Marco Framework for Configurable Graph-Based Task Solving and Multi-AI Agents
Introduction
Chip and hardware design present numerous challenges due to their complexity and advancing technologies. These challenges result in longer turn-around time (TAT) for optimizing performance, power, area, and cost (PPAC) during synthesis, verification, physical design, and reliability loops.
Marco Framework Overview
The Marco framework is a configurable graph-based task solving and multi-AI agents framework that encompasses graph-based task solving, agent configurations for sub-tasks, and skill/tool configurations for each AI agent in real-time. The framework is designed to flexibly integrate chip-design knowledge (e.g., circuits, timing, etc.) with dynamic and static configurable graph-based task solving.

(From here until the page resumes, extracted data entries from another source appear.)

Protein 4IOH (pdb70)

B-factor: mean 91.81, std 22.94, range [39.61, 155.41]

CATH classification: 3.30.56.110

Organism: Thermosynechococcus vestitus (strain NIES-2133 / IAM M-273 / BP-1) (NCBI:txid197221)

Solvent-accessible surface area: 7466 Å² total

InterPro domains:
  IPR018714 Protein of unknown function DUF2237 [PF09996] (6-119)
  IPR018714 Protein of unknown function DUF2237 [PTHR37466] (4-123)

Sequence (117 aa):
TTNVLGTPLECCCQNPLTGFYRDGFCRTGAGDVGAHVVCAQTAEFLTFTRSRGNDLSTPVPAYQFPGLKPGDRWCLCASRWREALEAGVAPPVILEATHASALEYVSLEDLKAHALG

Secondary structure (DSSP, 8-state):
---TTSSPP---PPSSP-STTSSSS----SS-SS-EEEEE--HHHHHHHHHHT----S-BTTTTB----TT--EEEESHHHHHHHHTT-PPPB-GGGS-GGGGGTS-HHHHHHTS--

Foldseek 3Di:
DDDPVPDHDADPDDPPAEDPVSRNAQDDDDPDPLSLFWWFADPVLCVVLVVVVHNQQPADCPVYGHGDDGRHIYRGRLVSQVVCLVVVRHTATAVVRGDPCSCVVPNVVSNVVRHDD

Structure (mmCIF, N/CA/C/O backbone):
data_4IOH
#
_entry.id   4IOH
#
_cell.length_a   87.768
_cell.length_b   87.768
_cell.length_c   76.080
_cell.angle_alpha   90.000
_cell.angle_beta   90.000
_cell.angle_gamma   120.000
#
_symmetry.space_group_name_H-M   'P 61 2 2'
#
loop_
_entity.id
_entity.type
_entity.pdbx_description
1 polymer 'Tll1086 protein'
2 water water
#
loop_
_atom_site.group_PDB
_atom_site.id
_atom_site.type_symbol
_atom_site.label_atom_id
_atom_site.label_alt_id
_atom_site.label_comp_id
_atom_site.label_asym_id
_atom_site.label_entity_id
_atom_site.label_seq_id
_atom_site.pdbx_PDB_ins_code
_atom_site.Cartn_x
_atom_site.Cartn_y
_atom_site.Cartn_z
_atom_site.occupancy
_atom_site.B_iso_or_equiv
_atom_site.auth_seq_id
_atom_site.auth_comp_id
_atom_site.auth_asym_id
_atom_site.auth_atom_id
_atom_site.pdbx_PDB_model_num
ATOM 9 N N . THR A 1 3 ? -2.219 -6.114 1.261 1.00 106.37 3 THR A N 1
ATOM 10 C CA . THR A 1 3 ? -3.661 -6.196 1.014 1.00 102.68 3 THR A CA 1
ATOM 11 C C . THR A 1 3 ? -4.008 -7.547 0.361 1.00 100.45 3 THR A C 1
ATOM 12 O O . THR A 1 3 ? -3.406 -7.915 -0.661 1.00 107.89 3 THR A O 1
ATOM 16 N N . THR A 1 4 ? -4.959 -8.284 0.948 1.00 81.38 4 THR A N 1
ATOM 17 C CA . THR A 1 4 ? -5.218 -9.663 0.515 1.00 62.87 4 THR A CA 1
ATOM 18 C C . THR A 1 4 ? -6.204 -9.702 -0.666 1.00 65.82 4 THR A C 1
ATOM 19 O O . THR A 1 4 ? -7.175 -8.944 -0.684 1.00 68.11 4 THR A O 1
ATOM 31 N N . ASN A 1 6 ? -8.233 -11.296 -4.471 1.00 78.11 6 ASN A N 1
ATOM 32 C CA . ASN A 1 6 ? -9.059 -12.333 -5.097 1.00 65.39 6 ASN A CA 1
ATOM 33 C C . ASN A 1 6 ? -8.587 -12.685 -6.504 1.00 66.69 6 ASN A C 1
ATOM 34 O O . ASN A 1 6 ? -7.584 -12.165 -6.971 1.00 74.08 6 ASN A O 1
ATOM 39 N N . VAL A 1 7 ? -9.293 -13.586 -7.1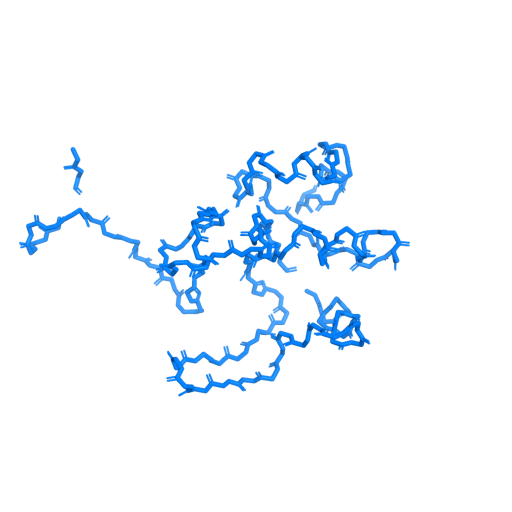75 1.00 72.89 7 VAL A N 1
ATOM 40 C CA . VAL A 1 7 ? -8.860 -14.027 -8.502 1.00 82.12 7 VAL A CA 1
ATOM 41 C C . VAL A 1 7 ? -8.763 -12.849 -9.476 1.00 90.34 7 VAL A C 1
ATOM 42 O O . VAL A 1 7 ? -7.866 -12.797 -10.323 1.00 100.41 7 VAL A O 1
ATOM 46 N N . LEU A 1 8 ? -9.662 -11.884 -9.299 1.00 93.05 8 LEU A N 1
ATOM 47 C CA . LEU A 1 8 ? -9.823 -10.767 -10.229 1.00 84.17 8 LEU A CA 1
ATOM 48 C C . LEU A 1 8 ? -8.724 -9.707 -10.113 1.00 92.29 8 LEU A C 1
ATOM 49 O O . LEU A 1 8 ? -8.524 -8.904 -11.029 1.00 108.61 8 LEU A O 1
ATOM 54 N N . GLY A 1 9 ? -8.014 -9.704 -8.991 1.00 85.46 9 GLY A N 1
ATOM 55 C CA . GLY A 1 9 ? -6.942 -8.753 -8.788 1.00 74.00 9 GLY A CA 1
ATOM 56 C C . GLY A 1 9 ? -7.346 -7.675 -7.797 1.00 79.32 9 GLY A C 1
ATOM 57 O O . GLY A 1 9 ? -6.565 -6.756 -7.535 1.00 87.96 9 GLY A O 1
ATOM 58 N N . THR A 1 10 ? -8.555 -7.786 -7.242 1.00 73.40 10 THR A N 1
ATOM 59 C CA . THR A 1 10 ? -9.057 -6.824 -6.258 1.00 73.30 10 THR A CA 1
ATOM 60 C C . THR A 1 10 ? -8.885 -7.346 -4.840 1.00 75.80 10 THR A C 1
ATOM 61 O O . THR A 1 10 ? -8.545 -8.524 -4.659 1.00 73.22 10 THR A O 1
ATOM 65 N N . PRO A 1 11 ? -9.085 -6.473 -3.825 1.00 76.74 11 PRO A N 1
ATOM 66 C CA . PRO A 1 11 ? -9.089 -7.003 -2.449 1.00 69.08 11 PRO A CA 1
ATOM 67 C C . PRO A 1 11 ? -10.223 -7.991 -2.232 1.00 69.93 11 PRO A C 1
ATOM 68 O O . PRO A 1 11 ? -11.359 -7.737 -2.611 1.00 60.56 11 PRO A O 1
ATOM 72 N N . LEU A 1 12 ? -9.873 -9.125 -1.638 1.00 74.09 12 LEU A N 1
ATOM 73 C CA . LEU A 1 12 ? -10.803 -10.182 -1.303 1.00 59.39 12 LEU A CA 1
ATOM 74 C C . LEU A 1 12 ? -11.997 -9.636 -0.526 1.00 56.18 12 LEU A C 1
ATOM 75 O O . LEU A 1 12 ? -11.835 -8.914 0.458 1.00 69.22 12 LEU A O 1
ATOM 80 N N . GLU A 1 13 ? -13.204 -9.975 -0.966 1.00 51.83 13 GLU A N 1
ATOM 81 C CA . GLU A 1 13 ? -14.378 -9.495 -0.255 1.00 50.45 13 GLU A CA 1
ATOM 82 C C . GLU A 1 13 ? -14.939 -10.556 0.679 1.00 58.65 13 GLU A C 1
ATOM 83 O O . GLU A 1 13 ? -14.401 -11.654 0.785 1.00 61.79 13 GLU A O 1
ATOM 89 N N . CYS A 1 14 ? -16.038 -10.219 1.346 1.00 65.69 14 CYS A N 1
ATOM 90 C CA . CYS A 1 14 ? -16.676 -11.159 2.243 1.00 55.69 14 CYS A CA 1
ATOM 91 C C . CYS A 1 14 ? -17.206 -12.350 1.461 1.00 58.53 14 CYS A C 1
ATOM 92 O O . CYS A 1 14 ? -17.637 -12.212 0.311 1.00 61.02 14 CYS A O 1
ATOM 95 N N . CYS A 1 15 ? -17.167 -13.530 2.059 1.00 59.67 15 CYS A N 1
ATOM 96 C CA . CYS A 1 15 ? -17.970 -14.599 1.514 1.00 69.51 15 CYS A CA 1
ATOM 97 C C . CYS A 1 15 ? -19.197 -14.606 2.404 1.00 71.58 15 CYS A C 1
ATOM 98 O O . CYS A 1 15 ? -19.363 -15.486 3.225 1.00 67.06 15 CYS A O 1
ATOM 101 N N . CYS A 1 16 ? -20.049 -13.601 2.238 1.00 72.40 16 CYS A N 1
ATOM 102 C CA . CYS A 1 16 ? -21.151 -13.352 3.157 1.00 66.01 16 CYS A CA 1
ATOM 103 C C . CYS A 1 16 ? -22.403 -14.079 2.745 1.00 72.34 16 CYS A C 1
ATOM 104 O O . CYS A 1 16 ? -22.561 -14.448 1.567 1.00 84.28 16 CYS A O 1
ATOM 107 N N . GLN A 1 17 ? -23.308 -14.265 3.708 1.00 72.01 17 GLN A N 1
ATOM 108 C CA . GLN A 1 17 ? -24.641 -14.765 3.390 1.00 79.29 17 GLN A CA 1
ATOM 109 C C . GLN A 1 17 ? -25.623 -13.627 3.131 1.00 79.90 17 GLN A C 1
ATOM 110 O O . GLN A 1 17 ? -25.489 -12.518 3.683 1.00 71.34 17 GLN A O 1
ATOM 116 N N . ASN A 1 18 ? -26.613 -13.899 2.288 1.00 96.81 18 ASN A N 1
ATOM 117 C CA . ASN A 1 18 ? -27.773 -13.017 2.217 1.00 100.54 18 ASN A CA 1
ATOM 118 C C . ASN A 1 18 ? -28.620 -13.203 3.462 1.00 93.05 18 ASN A C 1
ATOM 119 O O . ASN A 1 18 ? -28.966 -14.335 3.811 1.00 98.22 18 ASN A O 1
ATOM 124 N N . PRO A 1 19 ? -29.009 -12.098 4.112 1.00 87.90 19 PRO A N 1
ATOM 125 C CA . PRO A 1 19 ? -28.904 -10.695 3.683 1.00 83.60 19 PRO A CA 1
ATOM 126 C C . PRO A 1 19 ? -27.522 -10.083 3.918 1.00 77.84 19 PRO A C 1
ATOM 127 O O . PRO A 1 19 ? -26.857 -10.417 4.894 1.00 83.45 19 PRO A O 1
ATOM 131 N N . LEU A 1 20 ? -27.108 -9.182 3.031 1.00 81.84 20 LEU A N 1
ATOM 132 C CA . LEU A 1 20 ? -25.788 -8.584 3.116 1.00 64.02 20 LEU A CA 1
ATOM 133 C C . LEU A 1 20 ? -25.819 -7.337 3.969 1.00 56.93 20 LEU A C 1
ATOM 134 O O . LEU A 1 20 ? -26.768 -6.562 3.932 1.00 64.62 20 LEU A O 1
ATOM 139 N N . THR A 1 21 ? -24.762 -7.112 4.732 1.00 55.72 21 THR A N 1
ATOM 140 C CA . THR A 1 21 ? -24.872 -6.135 5.803 1.00 61.86 21 THR A CA 1
ATOM 141 C C . THR A 1 21 ? -23.947 -4.934 5.636 1.00 57.18 21 THR A C 1
ATOM 142 O O . THR A 1 21 ? -23.068 -4.911 4.783 1.00 51.70 21 THR A O 1
ATOM 146 N N . GLY A 1 22 ? -24.161 -3.941 6.483 1.00 61.16 22 GLY A N 1
ATOM 147 C CA . GLY A 1 22 ? -23.420 -2.709 6.427 1.00 46.85 22 GLY A CA 1
ATOM 148 C C . GLY A 1 22 ? -24.046 -1.758 5.415 1.00 60.25 22 GLY A C 1
ATOM 149 O O . GLY A 1 22 ? -24.506 -2.183 4.347 1.00 58.50 22 GLY A O 1
ATOM 150 N N . PHE A 1 23 ? -24.050 -0.471 5.767 1.00 52.00 23 PHE A N 1
ATOM 151 C CA . PHE A 1 23 ? -24.463 0.600 4.867 1.00 46.67 23 PHE A CA 1
ATOM 152 C C . PHE A 1 23 ? -23.755 0.575 3.486 1.00 61.21 23 PHE A C 1
ATOM 153 O O . PHE A 1 23 ? -24.302 1.099 2.511 1.00 67.02 23 PHE A O 1
ATOM 161 N N . TYR A 1 24 ? -22.553 -0.021 3.397 1.00 53.82 24 TYR A N 1
ATOM 162 C CA . TYR A 1 24 ? -21.769 -0.019 2.141 1.00 53.17 24 TYR A CA 1
ATOM 163 C C . TYR A 1 24 ? -21.667 -1.409 1.635 1.00 55.78 24 TYR A C 1
ATOM 164 O O . TYR A 1 24 ? -20.848 -1.720 0.759 1.00 59.28 24 TYR A O 1
ATOM 173 N N . ARG A 1 25 ? -22.505 -2.257 2.231 1.00 53.91 25 ARG A N 1
ATOM 174 C CA . ARG A 1 25 ? -22.723 -3.624 1.771 1.00 48.97 25 ARG A CA 1
ATOM 175 C C . ARG A 1 25 ? -21.421 -4.388 1.645 1.00 65.54 25 ARG A C 1
ATOM 176 O O . ARG A 1 25 ? -21.251 -5.220 0.761 1.00 59.85 25 ARG A O 1
ATOM 184 N N . ASP A 1 26 ? -20.507 -4.123 2.568 1.00 59.33 26 ASP A N 1
ATOM 185 C CA . ASP A 1 26 ? -19.284 -4.898 2.627 1.00 50.66 26 ASP A CA 1
ATOM 186 C C . ASP A 1 26 ? -19.299 -5.879 3.821 1.00 62.81 26 ASP A C 1
ATOM 187 O O . ASP A 1 26 ? -18.354 -6.665 4.013 1.00 52.17 26 ASP A O 1
ATOM 192 N N . GLY A 1 27 ? -20.365 -5.849 4.618 1.00 53.64 27 GLY A N 1
ATOM 193 C CA . GLY A 1 27 ? -20.465 -6.798 5.711 1.00 49.51 27 GLY A CA 1
ATOM 194 C C . GLY A 1 27 ? -20.148 -6.184 7.059 1.00 52.55 27 GLY A C 1
ATOM 195 O O . GLY A 1 27 ? -20.058 -6.873 8.056 1.00 50.40 27 GLY A O 1
ATOM 196 N N . PHE A 1 28 ? -19.986 -4.874 7.091 1.00 44.05 28 PHE A N 1
ATOM 197 C CA . PHE A 1 28 ? -19.433 -4.242 8.275 1.00 53.34 28 PHE A CA 1
ATOM 198 C C . PHE A 1 28 ? -20.231 -3.022 8.716 1.00 56.58 28 PHE A C 1
ATOM 199 O O . PHE A 1 28 ? -20.579 -2.162 7.921 1.00 58.82 28 PHE A O 1
ATOM 207 N N . CYS A 1 29 ? -20.481 -2.917 10.007 1.00 59.51 29 CYS A N 1
ATOM 208 C CA . CYS A 1 29 ? -21.186 -1.752 10.524 1.00 57.86 29 CYS A CA 1
ATOM 209 C C . CYS A 1 29 ? -20.257 -0.591 10.595 1.00 63.89 29 CYS A C 1
ATOM 210 O O . CYS A 1 29 ? -20.182 0.093 11.614 1.00 75.26 29 CYS A O 1
ATOM 213 N N . ARG A 1 30 ? -19.547 -0.348 9.508 1.00 62.62 30 ARG A N 1
ATOM 214 C CA . ARG A 1 30 ? -18.679 0.809 9.492 1.00 64.68 30 ARG A CA 1
ATOM 215 C C . ARG A 1 30 ? -19.469 1.962 8.940 1.00 71.20 30 ARG A C 1
ATOM 216 O O . ARG A 1 30 ? -20.461 1.786 8.220 1.00 78.54 30 ARG A O 1
ATOM 224 N N . THR A 1 31 ? -19.037 3.153 9.297 1.00 75.10 31 THR A N 1
ATOM 225 C CA . THR A 1 31 ? -19.760 4.321 8.884 1.00 75.14 31 THR A CA 1
ATOM 226 C C . THR A 1 31 ? -18.854 5.074 7.913 1.00 65.13 31 THR A C 1
ATOM 227 O O . THR A 1 31 ? -17.803 4.563 7.503 1.00 63.72 31 THR A O 1
ATOM 231 N N . GLY A 1 32 ? -19.273 6.263 7.508 1.00 62.04 32 GLY A N 1
ATOM 232 C CA . GLY A 1 32 ? -18.536 6.986 6.502 1.00 58.59 32 GLY A CA 1
ATOM 233 C C . GLY A 1 32 ? -19.309 8.190 6.033 1.00 78.16 32 GLY A C 1
ATOM 234 O O . GLY A 1 32 ? -20.115 8.748 6.784 1.00 78.94 32 GLY A O 1
ATOM 235 N N . ALA A 1 33 ? -19.069 8.575 4.782 1.00 80.46 33 ALA A N 1
ATOM 236 C CA . ALA A 1 33 ? -19.509 9.863 4.273 1.00 73.59 33 ALA A CA 1
ATOM 237 C C . ALA A 1 33 ? -20.983 9.892 3.929 1.00 76.76 33 ALA A C 1
ATOM 238 O O . ALA A 1 33 ? -21.714 10.763 4.395 1.00 91.47 33 ALA A O 1
ATOM 240 N N . GLY A 1 34 ? -21.414 8.967 3.088 1.00 78.44 34 GLY A N 1
ATOM 241 C CA . GLY A 1 34 ? -22.788 8.968 2.625 1.00 92.27 34 GLY A 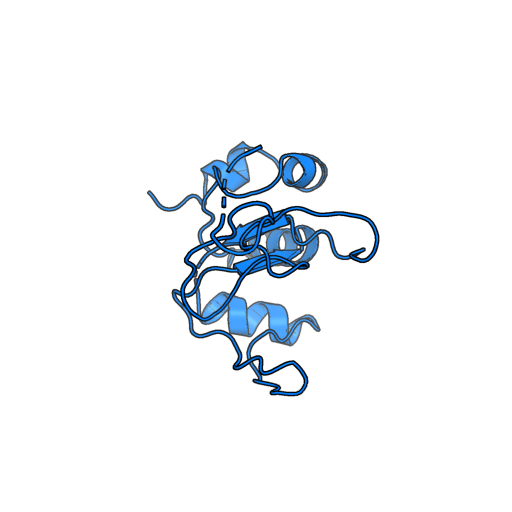CA 1
ATOM 242 C C . GLY A 1 34 ? -23.797 8.896 3.763 1.00 113.66 34 GLY A C 1
ATOM 243 O O . GLY A 1 34 ? -24.721 9.709 3.863 1.00 125.93 34 GLY A O 1
ATOM 244 N N . ASP A 1 35 ? -23.594 7.923 4.639 1.00 113.60 35 ASP A N 1
ATOM 245 C CA . ASP A 1 35 ? -24.459 7.705 5.777 1.00 106.50 35 ASP A CA 1
ATOM 246 C C . ASP A 1 35 ? -24.448 8.917 6.692 1.00 110.61 35 ASP A C 1
ATOM 247 O O . ASP A 1 35 ? -23.397 9.512 6.931 1.00 117.56 35 ASP A O 1
ATOM 252 N N . VAL A 1 36 ? -25.622 9.307 7.176 1.00 108.57 36 VAL A N 1
ATOM 253 C CA . VAL A 1 36 ? -25.674 10.286 8.248 1.00 105.21 36 VAL A CA 1
ATOM 254 C C . VAL A 1 36 ? -26.412 9.664 9.422 1.00 109.67 36 VAL A C 1
ATOM 255 O O . VAL A 1 36 ? -26.438 10.215 10.521 1.00 115.74 36 VAL A O 1
ATOM 259 N N . GLY A 1 37 ? -26.985 8.488 9.184 1.00 106.35 37 GLY A N 1
ATOM 260 C CA . GLY A 1 37 ? -27.697 7.765 10.221 1.00 105.65 37 GLY A CA 1
ATOM 261 C C . GLY A 1 37 ? -26.807 7.125 11.269 1.00 100.79 37 GLY A C 1
ATOM 262 O O . GLY A 1 37 ? -27.277 6.800 12.362 1.00 109.16 37 GLY A O 1
ATOM 263 N N . ALA A 1 38 ? -25.526 6.959 10.942 1.00 95.62 38 ALA A N 1
ATOM 264 C CA . ALA A 1 38 ? -24.581 6.202 11.778 1.00 92.03 38 ALA A CA 1
ATOM 265 C C . ALA A 1 38 ? -25.087 4.791 12.121 1.00 80.17 38 ALA A C 1
ATOM 266 O O . ALA A 1 38 ? -25.421 4.489 13.261 1.00 77.28 38 ALA A O 1
ATOM 268 N N . HIS A 1 39 ? -25.150 3.937 11.108 1.00 84.19 39 HIS A N 1
ATOM 269 C CA . HIS A 1 39 ? -25.502 2.541 11.279 1.00 68.23 39 HIS A CA 1
ATOM 270 C C . HIS A 1 39 ? -24.246 1.809 11.761 1.00 66.71 39 HIS A C 1
ATOM 271 O O . HIS A 1 39 ? -23.574 1.093 10.995 1.00 64.98 39 HIS A O 1
ATOM 278 N N . VAL A 1 40 ? -23.930 2.006 13.036 1.00 72.51 40 VAL A N 1
ATOM 279 C CA . VAL A 1 40 ? -22.721 1.454 13.623 1.00 73.75 40 VAL A CA 1
ATOM 280 C C . VAL A 1 40 ? -22.967 0.362 14.672 1.00 77.19 40 VAL A C 1
ATOM 281 O O . VAL A 1 40 ? -22.003 -0.102 15.286 1.00 68.14 40 VAL A O 1
ATOM 285 N N . VAL A 1 41 ? -24.226 -0.053 14.860 1.00 78.64 41 VAL A N 1
ATOM 286 C CA . VAL A 1 41 ? -24.578 -1.071 15.855 1.00 76.04 41 VAL A CA 1
ATOM 287 C C . VAL A 1 41 ? -24.963 -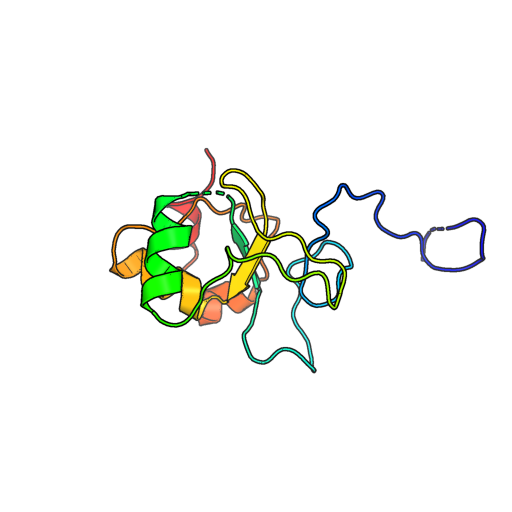2.414 15.234 1.00 68.34 41 VAL A C 1
ATOM 288 O O . VAL A 1 41 ? -26.043 -2.539 14.625 1.00 64.58 41 VAL A O 1
ATOM 292 N N . CYS A 1 42 ? -24.122 -3.436 15.403 1.00 64.39 42 CYS A N 1
ATOM 293 C CA . CYS A 1 42 ? -24.525 -4.759 14.900 1.00 72.59 42 CYS A CA 1
ATOM 294 C C . CYS A 1 42 ? -25.489 -5.489 15.851 1.00 80.67 42 CYS A C 1
ATOM 295 O O . CYS A 1 42 ? -25.074 -6.072 16.877 1.00 72.91 42 CYS A O 1
ATOM 298 N N . ALA A 1 43 ? -26.774 -5.466 15.508 1.00 79.06 43 ALA A N 1
ATOM 299 C CA . ALA A 1 43 ? -27.781 -6.055 16.381 1.00 76.64 43 ALA A CA 1
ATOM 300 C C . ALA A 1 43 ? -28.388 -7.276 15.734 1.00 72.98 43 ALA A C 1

Task Graph and Agent Configurations
The task graph represents each node as a sub-task, and each edge represents the execution or knowledge relationship between nodes. To solve each sub-task, the Marco framework configures single-AI or multi-AI agents with a knowledge database, tools, and memory. Table 1 summarizes the task graph, agent, and LLM configurations for various agents.
Automated Hardware Description Languages Code Generation
One key area where autonomous agents are making an impact is in the generation of hardware description languages (HDLs), such as Verilog. LLMs can generate Verilog code from natural language descriptions, but often struggle to produce code that is both syntactically and functionally correct. The Marco framework addresses this challenge through the use of a combination of retrieval-augmented generation (RAG) and ReAct prompting to enable LLMs to iteratively debug and fix syntax errors.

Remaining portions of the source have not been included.